[Provided entries]

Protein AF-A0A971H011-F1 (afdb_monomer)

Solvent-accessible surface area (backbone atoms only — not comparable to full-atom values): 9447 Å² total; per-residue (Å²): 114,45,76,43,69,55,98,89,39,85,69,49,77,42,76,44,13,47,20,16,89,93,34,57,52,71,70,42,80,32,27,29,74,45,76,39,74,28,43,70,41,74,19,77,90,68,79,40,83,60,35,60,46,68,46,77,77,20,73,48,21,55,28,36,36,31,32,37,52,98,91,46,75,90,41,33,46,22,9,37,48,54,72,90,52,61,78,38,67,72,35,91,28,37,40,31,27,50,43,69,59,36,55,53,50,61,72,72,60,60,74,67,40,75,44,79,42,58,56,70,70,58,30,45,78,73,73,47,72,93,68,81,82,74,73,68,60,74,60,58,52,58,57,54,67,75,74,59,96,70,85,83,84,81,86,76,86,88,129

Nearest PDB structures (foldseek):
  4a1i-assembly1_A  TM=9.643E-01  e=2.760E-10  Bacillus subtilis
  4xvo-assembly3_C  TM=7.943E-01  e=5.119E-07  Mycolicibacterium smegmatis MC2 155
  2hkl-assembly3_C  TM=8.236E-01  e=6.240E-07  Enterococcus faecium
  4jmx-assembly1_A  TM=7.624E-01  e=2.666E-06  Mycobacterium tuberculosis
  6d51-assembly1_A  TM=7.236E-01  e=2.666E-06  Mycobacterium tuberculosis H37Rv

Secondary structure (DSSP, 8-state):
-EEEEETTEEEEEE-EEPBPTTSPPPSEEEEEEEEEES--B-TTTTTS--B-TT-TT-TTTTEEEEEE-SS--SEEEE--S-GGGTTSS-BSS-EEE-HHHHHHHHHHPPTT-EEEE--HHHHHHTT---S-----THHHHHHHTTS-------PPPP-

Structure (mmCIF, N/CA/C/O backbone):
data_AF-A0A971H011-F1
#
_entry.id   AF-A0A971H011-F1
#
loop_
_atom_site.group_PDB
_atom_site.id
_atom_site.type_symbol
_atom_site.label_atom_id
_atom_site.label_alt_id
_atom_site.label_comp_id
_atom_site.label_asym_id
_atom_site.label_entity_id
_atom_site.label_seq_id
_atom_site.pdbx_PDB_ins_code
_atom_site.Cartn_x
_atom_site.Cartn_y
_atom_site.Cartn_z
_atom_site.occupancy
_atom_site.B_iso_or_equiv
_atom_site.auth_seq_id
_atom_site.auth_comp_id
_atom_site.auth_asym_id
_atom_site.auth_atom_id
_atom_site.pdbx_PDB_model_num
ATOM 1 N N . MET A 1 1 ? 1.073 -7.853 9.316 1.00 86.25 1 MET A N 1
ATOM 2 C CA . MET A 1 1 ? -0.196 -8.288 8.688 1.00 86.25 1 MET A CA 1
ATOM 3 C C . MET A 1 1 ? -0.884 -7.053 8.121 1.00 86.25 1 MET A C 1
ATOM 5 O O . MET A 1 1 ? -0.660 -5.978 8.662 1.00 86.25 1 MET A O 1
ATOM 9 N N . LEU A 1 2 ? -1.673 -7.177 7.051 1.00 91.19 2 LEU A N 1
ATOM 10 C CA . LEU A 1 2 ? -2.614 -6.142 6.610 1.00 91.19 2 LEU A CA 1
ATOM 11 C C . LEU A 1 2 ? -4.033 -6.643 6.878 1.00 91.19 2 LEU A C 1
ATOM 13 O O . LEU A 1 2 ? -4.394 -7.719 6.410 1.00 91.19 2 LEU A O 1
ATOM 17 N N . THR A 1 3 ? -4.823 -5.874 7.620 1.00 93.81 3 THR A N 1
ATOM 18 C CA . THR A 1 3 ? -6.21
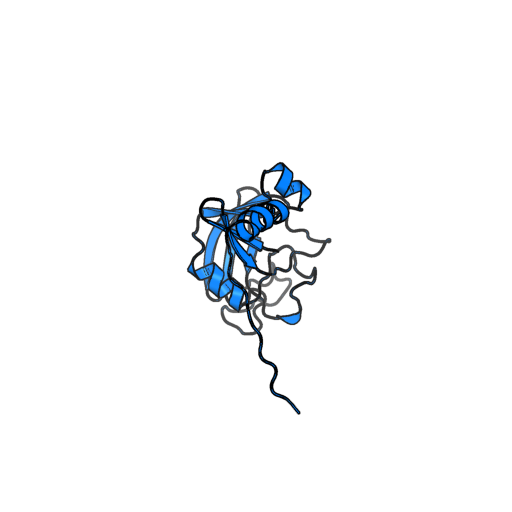6 -6.207 7.941 1.00 93.81 3 THR A CA 1
ATOM 19 C C . THR A 1 3 ? -7.133 -5.216 7.240 1.00 93.81 3 THR A C 1
ATOM 21 O O . THR A 1 3 ? -6.969 -4.006 7.378 1.00 93.81 3 THR A O 1
ATOM 24 N N . VAL A 1 4 ? -8.083 -5.730 6.468 1.00 94.56 4 VAL A N 1
ATOM 25 C CA . VAL A 1 4 ? -9.127 -4.942 5.818 1.00 94.56 4 VAL A CA 1
ATOM 26 C C . VAL A 1 4 ? -10.365 -4.972 6.694 1.00 94.56 4 VAL A C 1
ATOM 28 O O . VAL A 1 4 ? -10.815 -6.051 7.078 1.00 94.56 4 VAL A O 1
ATOM 31 N N . TYR A 1 5 ? -10.931 -3.795 6.948 1.00 92.44 5 TYR A N 1
ATOM 32 C CA . TYR A 1 5 ? -12.188 -3.643 7.668 1.00 92.44 5 TYR A CA 1
ATOM 33 C C . TYR A 1 5 ? -13.300 -3.209 6.718 1.00 92.44 5 TYR A C 1
ATOM 35 O O . TYR A 1 5 ? -13.076 -2.402 5.813 1.00 92.44 5 TYR A O 1
ATOM 43 N N . TYR A 1 6 ? -14.507 -3.713 6.947 1.00 90.94 6 TYR A N 1
ATOM 44 C CA . TYR A 1 6 ? -15.717 -3.264 6.272 1.00 90.94 6 TYR A CA 1
ATOM 45 C C . TYR A 1 6 ? -16.805 -3.040 7.319 1.00 90.94 6 TYR A C 1
ATOM 47 O O . TYR A 1 6 ? -17.122 -3.941 8.084 1.00 90.94 6 TYR A O 1
ATOM 55 N N . LYS A 1 7 ? -17.343 -1.814 7.385 1.00 89.62 7 LYS A N 1
ATOM 56 C CA . LYS A 1 7 ? -18.334 -1.402 8.400 1.00 89.62 7 LYS A CA 1
ATOM 57 C C . LYS A 1 7 ? -17.897 -1.677 9.854 1.00 89.62 7 LYS A C 1
ATOM 59 O O . LYS A 1 7 ? -18.722 -1.991 10.698 1.00 89.62 7 LYS A O 1
ATOM 64 N N . GLY A 1 8 ? -16.601 -1.533 10.137 1.00 85.75 8 GLY A N 1
ATOM 65 C CA . GLY A 1 8 ? -16.027 -1.733 11.475 1.00 85.75 8 GLY A CA 1
ATOM 66 C C . GLY A 1 8 ? -15.640 -3.179 11.797 1.00 85.75 8 GLY A C 1
ATOM 67 O O . GLY A 1 8 ? -14.922 -3.404 12.764 1.00 85.75 8 GLY A O 1
ATOM 68 N N . GLU A 1 9 ? -16.020 -4.146 10.963 1.00 85.69 9 GLU A N 1
ATOM 69 C CA . GLU A 1 9 ? -15.689 -5.556 11.165 1.00 85.69 9 GLU A CA 1
ATOM 70 C C . GLU A 1 9 ? -14.483 -5.979 10.329 1.00 85.69 9 GLU A C 1
ATOM 72 O O . GLU A 1 9 ? -14.238 -5.443 9.244 1.00 85.69 9 GLU A O 1
ATOM 77 N N . VAL A 1 10 ? -13.729 -6.968 10.820 1.00 89.75 10 VAL A N 1
ATOM 78 C CA . VAL A 1 10 ? -12.636 -7.584 10.059 1.00 89.75 10 VAL A CA 1
ATOM 79 C C . VAL A 1 10 ? -13.227 -8.306 8.850 1.00 89.75 10 VAL A C 1
ATOM 81 O O . VAL A 1 10 ? -13.869 -9.340 8.985 1.00 89.75 10 VAL A O 1
ATOM 84 N N . TYR A 1 11 ? -12.954 -7.784 7.658 1.00 91.69 11 TYR A N 1
ATOM 85 C CA . TYR A 1 11 ? -13.366 -8.395 6.399 1.00 91.69 11 TYR A CA 1
ATOM 86 C C . TYR A 1 11 ? -12.371 -9.467 5.950 1.00 91.69 11 TYR A C 1
ATOM 88 O O . TYR A 1 11 ? -12.756 -10.579 5.595 1.00 91.69 11 TYR A O 1
ATOM 96 N N . LYS A 1 12 ? -11.071 -9.137 5.952 1.00 93.25 12 LYS A N 1
ATOM 97 C CA . LYS A 1 12 ? -10.016 -10.065 5.518 1.00 93.25 12 LYS A CA 1
ATOM 98 C C . LYS A 1 12 ? -8.641 -9.672 6.044 1.00 93.25 12 LYS A C 1
ATOM 100 O O . LYS A 1 12 ? -8.385 -8.504 6.329 1.00 93.25 12 LYS A O 1
ATOM 105 N N . LYS A 1 13 ? -7.738 -10.649 6.137 1.00 92.31 13 LYS A N 1
ATOM 106 C CA . LYS A 1 13 ? -6.337 -10.462 6.532 1.00 92.31 13 LYS A CA 1
ATOM 107 C C . LYS A 1 13 ? -5.398 -10.983 5.450 1.00 92.31 13 LYS A C 1
ATOM 109 O O . LYS A 1 13 ? -5.653 -12.039 4.879 1.00 92.31 13 LYS A O 1
ATOM 114 N N . TYR A 1 14 ? -4.312 -10.253 5.214 1.00 90.12 14 TYR A N 1
ATOM 115 C CA . TYR A 1 14 ? -3.304 -10.560 4.206 1.00 90.12 14 TYR A CA 1
ATOM 116 C C . TYR A 1 14 ? -1.889 -10.541 4.788 1.00 90.12 14 TYR A C 1
ATOM 118 O O . TYR A 1 14 ? -1.500 -9.550 5.427 1.00 90.12 14 TYR A O 1
ATOM 126 N N . PRO A 1 15 ? -1.075 -11.582 4.542 1.00 87.44 15 PRO A N 1
ATOM 127 C CA . PRO A 1 15 ? 0.337 -11.534 4.880 1.00 87.44 15 PRO A CA 1
ATOM 128 C C . PRO A 1 15 ? 1.024 -10.440 4.053 1.00 87.44 15 PRO A C 1
ATOM 130 O O . PRO A 1 15 ? 0.858 -10.345 2.839 1.00 87.44 15 PRO A O 1
ATOM 133 N N . VAL A 1 16 ? 1.821 -9.601 4.715 1.00 86.06 16 VAL A N 1
ATOM 134 C CA . VAL A 1 16 ? 2.565 -8.517 4.060 1.00 86.06 16 VAL A CA 1
ATOM 135 C C . VAL A 1 16 ? 3.993 -8.456 4.574 1.00 86.06 16 VAL A C 1
ATOM 137 O O . VAL A 1 16 ? 4.250 -8.757 5.740 1.00 86.06 16 VAL A O 1
ATOM 140 N N . ALA A 1 17 ? 4.915 -8.030 3.715 1.00 76.56 17 ALA A N 1
ATOM 141 C CA . ALA A 1 17 ? 6.261 -7.631 4.106 1.00 76.56 17 ALA A CA 1
ATOM 142 C C . ALA A 1 17 ? 6.363 -6.101 4.121 1.00 76.56 17 ALA A C 1
ATOM 144 O O . ALA A 1 17 ? 6.057 -5.437 3.128 1.00 76.56 17 ALA A O 1
ATOM 145 N N . LEU A 1 18 ? 6.806 -5.553 5.251 1.00 71.56 18 LEU A N 1
ATOM 146 C CA . LEU A 1 18 ? 7.056 -4.123 5.424 1.00 71.56 18 LEU A CA 1
ATOM 147 C C . LEU A 1 18 ? 8.512 -3.767 5.075 1.00 71.56 18 LEU A C 1
ATOM 149 O O . LEU A 1 18 ? 9.350 -4.641 4.813 1.00 71.56 18 LEU A O 1
ATOM 153 N N . GLY A 1 19 ? 8.804 -
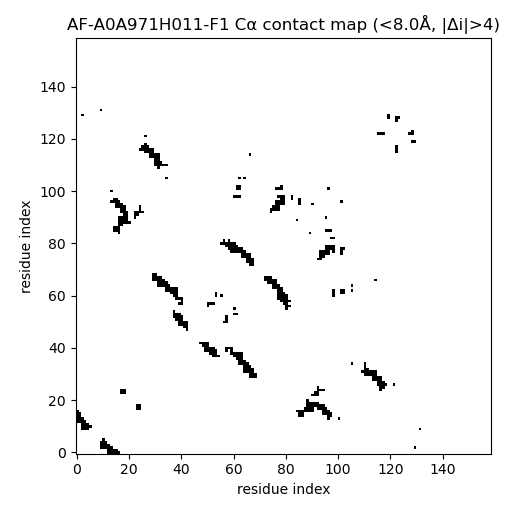2.465 5.036 1.00 60.72 19 GLY A N 1
ATOM 154 C CA . GLY A 1 19 ? 10.154 -1.944 4.821 1.00 60.72 19 GLY A CA 1
ATOM 155 C C . GLY A 1 19 ? 11.179 -2.457 5.826 1.00 60.72 19 GLY A C 1
ATOM 156 O O . GLY A 1 19 ? 10.836 -2.796 6.952 1.00 60.72 19 GLY A O 1
ATOM 157 N N . LYS A 1 20 ? 12.454 -2.512 5.419 1.00 53.38 20 LYS A N 1
ATOM 158 C CA . LYS A 1 20 ? 13.592 -2.736 6.327 1.00 53.38 20 LYS A CA 1
ATOM 159 C C . LYS A 1 20 ? 13.524 -1.790 7.527 1.00 53.38 20 LYS A C 1
ATOM 161 O O . LYS A 1 20 ? 13.150 -0.637 7.355 1.00 53.38 20 LYS A O 1
ATOM 166 N N . VAL A 1 21 ? 14.021 -2.224 8.689 1.00 46.38 21 VAL A N 1
ATOM 167 C CA . VAL A 1 21 ? 14.218 -1.359 9.876 1.00 46.38 21 VAL A CA 1
ATOM 168 C C . VAL A 1 21 ? 15.032 -0.099 9.536 1.00 46.38 21 VAL A C 1
ATOM 170 O O . VAL A 1 21 ? 14.802 0.961 10.099 1.00 46.38 21 VAL A O 1
ATOM 173 N N . SER A 1 22 ? 15.938 -0.180 8.555 1.00 43.06 22 SER A N 1
ATOM 174 C CA . SER A 1 22 ? 16.729 0.958 8.066 1.00 43.06 22 SER A CA 1
ATOM 175 C C . SER A 1 22 ? 15.952 1.962 7.197 1.00 43.06 22 SER A C 1
ATOM 177 O O . SER A 1 22 ? 16.461 3.041 6.917 1.00 43.06 22 SER A O 1
ATOM 179 N N . THR A 1 23 ? 14.761 1.601 6.710 1.00 56.34 23 THR A N 1
ATOM 180 C CA . THR A 1 23 ? 13.849 2.449 5.920 1.00 56.34 23 THR A CA 1
ATOM 181 C C . THR A 1 23 ? 12.405 2.103 6.303 1.00 56.34 23 THR A C 1
ATOM 183 O O . THR A 1 23 ? 11.704 1.452 5.512 1.00 56.34 23 THR A O 1
ATOM 186 N N . PRO A 1 24 ? 11.985 2.434 7.537 1.00 62.16 24 PRO A N 1
ATOM 187 C CA . PRO A 1 24 ? 10.684 2.033 8.039 1.00 62.16 24 PRO A CA 1
ATOM 188 C C . PRO A 1 24 ? 9.585 2.710 7.223 1.00 62.16 24 PRO A C 1
ATOM 190 O O . PRO A 1 24 ? 9.711 3.863 6.802 1.00 62.16 24 PRO A O 1
ATOM 193 N N . THR A 1 25 ? 8.497 1.983 6.985 1.00 68.25 25 THR A N 1
ATOM 194 C CA . THR A 1 25 ? 7.258 2.621 6.544 1.00 68.25 25 THR A CA 1
ATOM 195 C C . THR A 1 25 ? 6.790 3.505 7.701 1.00 68.25 25 THR A C 1
ATOM 197 O O . THR A 1 25 ? 6.686 2.989 8.810 1.00 68.25 25 THR A O 1
ATOM 200 N N . PRO A 1 26 ? 6.584 4.816 7.498 1.00 77.25 26 PRO A N 1
ATOM 201 C CA . PRO A 1 26 ? 6.271 5.711 8.601 1.00 77.25 26 PRO A CA 1
ATOM 202 C C . PRO A 1 26 ? 4.914 5.359 9.207 1.00 77.25 26 PRO A C 1
ATOM 204 O O . PRO A 1 26 ? 3.952 5.099 8.477 1.00 77.25 26 PRO A O 1
ATOM 207 N N . ASP A 1 27 ? 4.849 5.423 10.532 1.00 86.44 27 ASP A N 1
ATOM 208 C CA . ASP A 1 27 ? 3.603 5.296 11.270 1.00 86.44 27 ASP A CA 1
ATOM 209 C C . ASP A 1 27 ? 2.713 6.495 10.940 1.00 86.44 27 ASP A C 1
ATOM 211 O O . ASP A 1 27 ? 3.029 7.642 11.276 1.00 86.44 27 ASP A O 1
ATOM 215 N N . TYR A 1 28 ? 1.640 6.259 10.187 1.00 88.62 28 TYR A N 1
ATOM 216 C CA . TYR A 1 28 ? 0.781 7.335 9.712 1.00 88.62 28 TYR A CA 1
ATOM 217 C C . TYR A 1 28 ? -0.577 6.849 9.191 1.00 88.62 28 TYR A C 1
ATOM 219 O O . TYR A 1 28 ? -0.759 5.686 8.823 1.00 88.62 28 TYR A O 1
ATOM 227 N N . LYS A 1 29 ? -1.521 7.793 9.098 1.00 91.38 29 LYS A N 1
ATOM 228 C CA . LYS A 1 29 ? -2.836 7.630 8.467 1.00 91.38 29 LYS A CA 1
ATOM 229 C C . LYS A 1 29 ? -2.791 8.108 7.017 1.00 91.38 29 LYS A C 1
ATOM 231 O O . LYS A 1 29 ? -2.794 9.304 6.740 1.00 91.38 29 LYS A O 1
ATOM 236 N N . PHE A 1 30 ? -2.700 7.167 6.093 1.00 92.56 30 PHE A N 1
ATOM 237 C CA . PHE A 1 30 ? -2.670 7.409 4.657 1.00 92.56 30 PHE A CA 1
ATOM 238 C C . PHE A 1 30 ? -4.055 7.322 4.025 1.00 92.56 30 PHE A C 1
ATOM 240 O O . PHE A 1 30 ? -5.002 6.790 4.599 1.00 92.56 30 PHE A O 1
ATOM 247 N N . THR A 1 31 ? -4.149 7.788 2.783 1.00 94.12 31 THR A N 1
ATOM 248 C CA . THR A 1 31 ? -5.313 7.580 1.922 1.00 94.12 31 THR A CA 1
ATOM 249 C C . THR A 1 31 ? -4.888 6.897 0.628 1.00 94.12 31 THR A C 1
ATOM 251 O O . THR A 1 31 ? -3.857 7.245 0.043 1.00 94.12 31 THR A O 1
ATOM 254 N N . ILE A 1 32 ? -5.691 5.939 0.154 1.00 95.75 32 ILE A N 1
ATOM 255 C CA . ILE A 1 32 ? -5.531 5.380 -1.191 1.00 95.75 32 ILE A CA 1
ATOM 256 C C . ILE A 1 32 ? -5.892 6.457 -2.211 1.00 95.75 32 ILE A C 1
ATOM 258 O O . ILE A 1 32 ? -7.042 6.888 -2.279 1.00 95.75 32 ILE A O 1
ATOM 262 N N . ILE A 1 33 ? -4.934 6.860 -3.041 1.00 95.69 33 ILE A N 1
ATOM 263 C CA . ILE A 1 33 ? -5.134 7.926 -4.035 1.00 95.69 33 ILE A CA 1
ATOM 264 C C . ILE A 1 33 ? -5.252 7.418 -5.469 1.00 95.69 33 ILE A C 1
ATOM 266 O O . ILE A 1 33 ? -5.875 8.071 -6.302 1.00 95.69 33 ILE A O 1
ATOM 270 N N . ASN A 1 34 ? -4.669 6.262 -5.783 1.00 96.31 34 ASN A N 1
ATOM 271 C CA . ASN A 1 34 ? -4.753 5.675 -7.113 1.00 96.31 34 ASN A CA 1
ATOM 272 C C . ASN A 1 34 ? -4.542 4.158 -7.091 1.00 96.31 34 ASN A C 1
ATOM 274 O O . ASN A 1 34 ? -4.070 3.577 -6.114 1.00 96.31 34 ASN A O 1
ATOM 278 N N . LYS A 1 35 ? -4.897 3.521 -8.209 1.00 97.62 35 LYS A N 1
ATOM 279 C CA . LYS A 1 35 ? -4.736 2.088 -8.449 1.00 97.62 35 LYS A CA 1
ATOM 280 C C . LYS A 1 35 ? -4.231 1.871 -9.877 1.00 97.62 35 LYS A C 1
ATOM 282 O O . LYS A 1 35 ? -4.837 2.373 -10.817 1.00 97.62 35 LYS A O 1
ATOM 287 N N . ILE A 1 36 ? -3.130 1.139 -10.050 1.00 97.50 36 ILE A N 1
ATOM 288 C CA . ILE A 1 36 ? -2.491 0.889 -11.353 1.00 97.50 36 ILE A CA 1
ATOM 289 C C . ILE A 1 36 ? -2.301 -0.620 -11.565 1.00 97.50 36 ILE A C 1
ATOM 291 O O . ILE A 1 36 ? -1.723 -1.314 -10.725 1.00 97.50 36 ILE A O 1
ATOM 295 N N . LYS A 1 37 ? -2.773 -1.132 -12.708 1.00 97.75 37 LYS A N 1
ATOM 296 C CA . LYS A 1 37 ? -2.474 -2.494 -13.177 1.00 97.75 37 LYS A CA 1
ATOM 297 C C . LYS A 1 37 ? -1.131 -2.493 -13.900 1.00 97.75 37 LYS A C 1
ATOM 299 O O . LYS A 1 37 ? -0.893 -1.598 -14.703 1.00 97.75 37 LYS A O 1
ATOM 304 N N . ASN A 1 38 ? -0.295 -3.503 -13.653 1.00 95.69 38 ASN A N 1
ATOM 305 C C
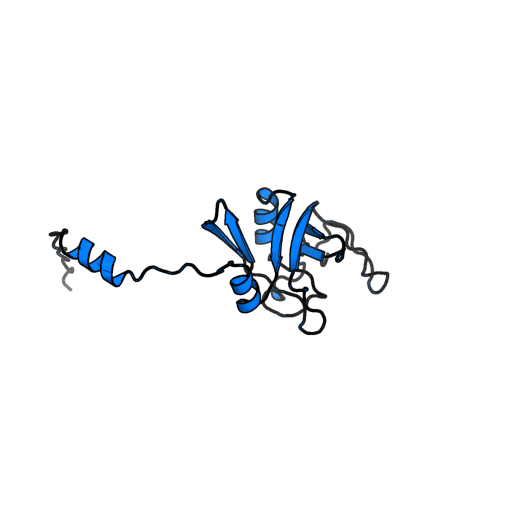A . ASN A 1 38 ? 1.009 -3.668 -14.303 1.00 95.69 38 ASN A CA 1
ATOM 306 C C . ASN A 1 
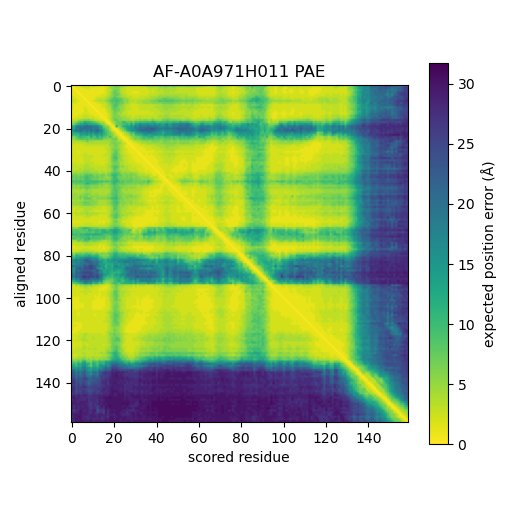38 ? 1.846 -2.371 -14.266 1.00 95.69 38 ASN A C 1
ATOM 308 O O . ASN A 1 38 ? 2.190 -1.830 -15.316 1.00 95.69 38 ASN A O 1
ATOM 312 N N . PRO A 1 39 ? 2.138 -1.832 -13.069 1.00 95.12 39 PRO A N 1
ATOM 313 C CA . PRO A 1 39 ? 2.757 -0.517 -12.912 1.00 95.12 39 PRO A CA 1
ATOM 314 C C . PRO A 1 39 ? 4.167 -0.455 -13.517 1.00 95.12 39 PRO A C 1
ATOM 316 O O . PRO A 1 39 ? 4.951 -1.393 -13.399 1.00 95.12 39 PRO A O 1
ATOM 319 N N . TYR A 1 40 ? 4.525 0.677 -14.123 1.00 93.69 40 TYR A N 1
ATOM 320 C CA . TYR A 1 40 ? 5.913 0.973 -14.490 1.00 93.69 40 TYR A CA 1
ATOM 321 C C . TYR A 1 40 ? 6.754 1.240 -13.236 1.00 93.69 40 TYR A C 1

[/Provided entries]

## Try it
Lines in the data that hold "Mycobacterium" are to be counted, and the number alone reported.

## Reply
2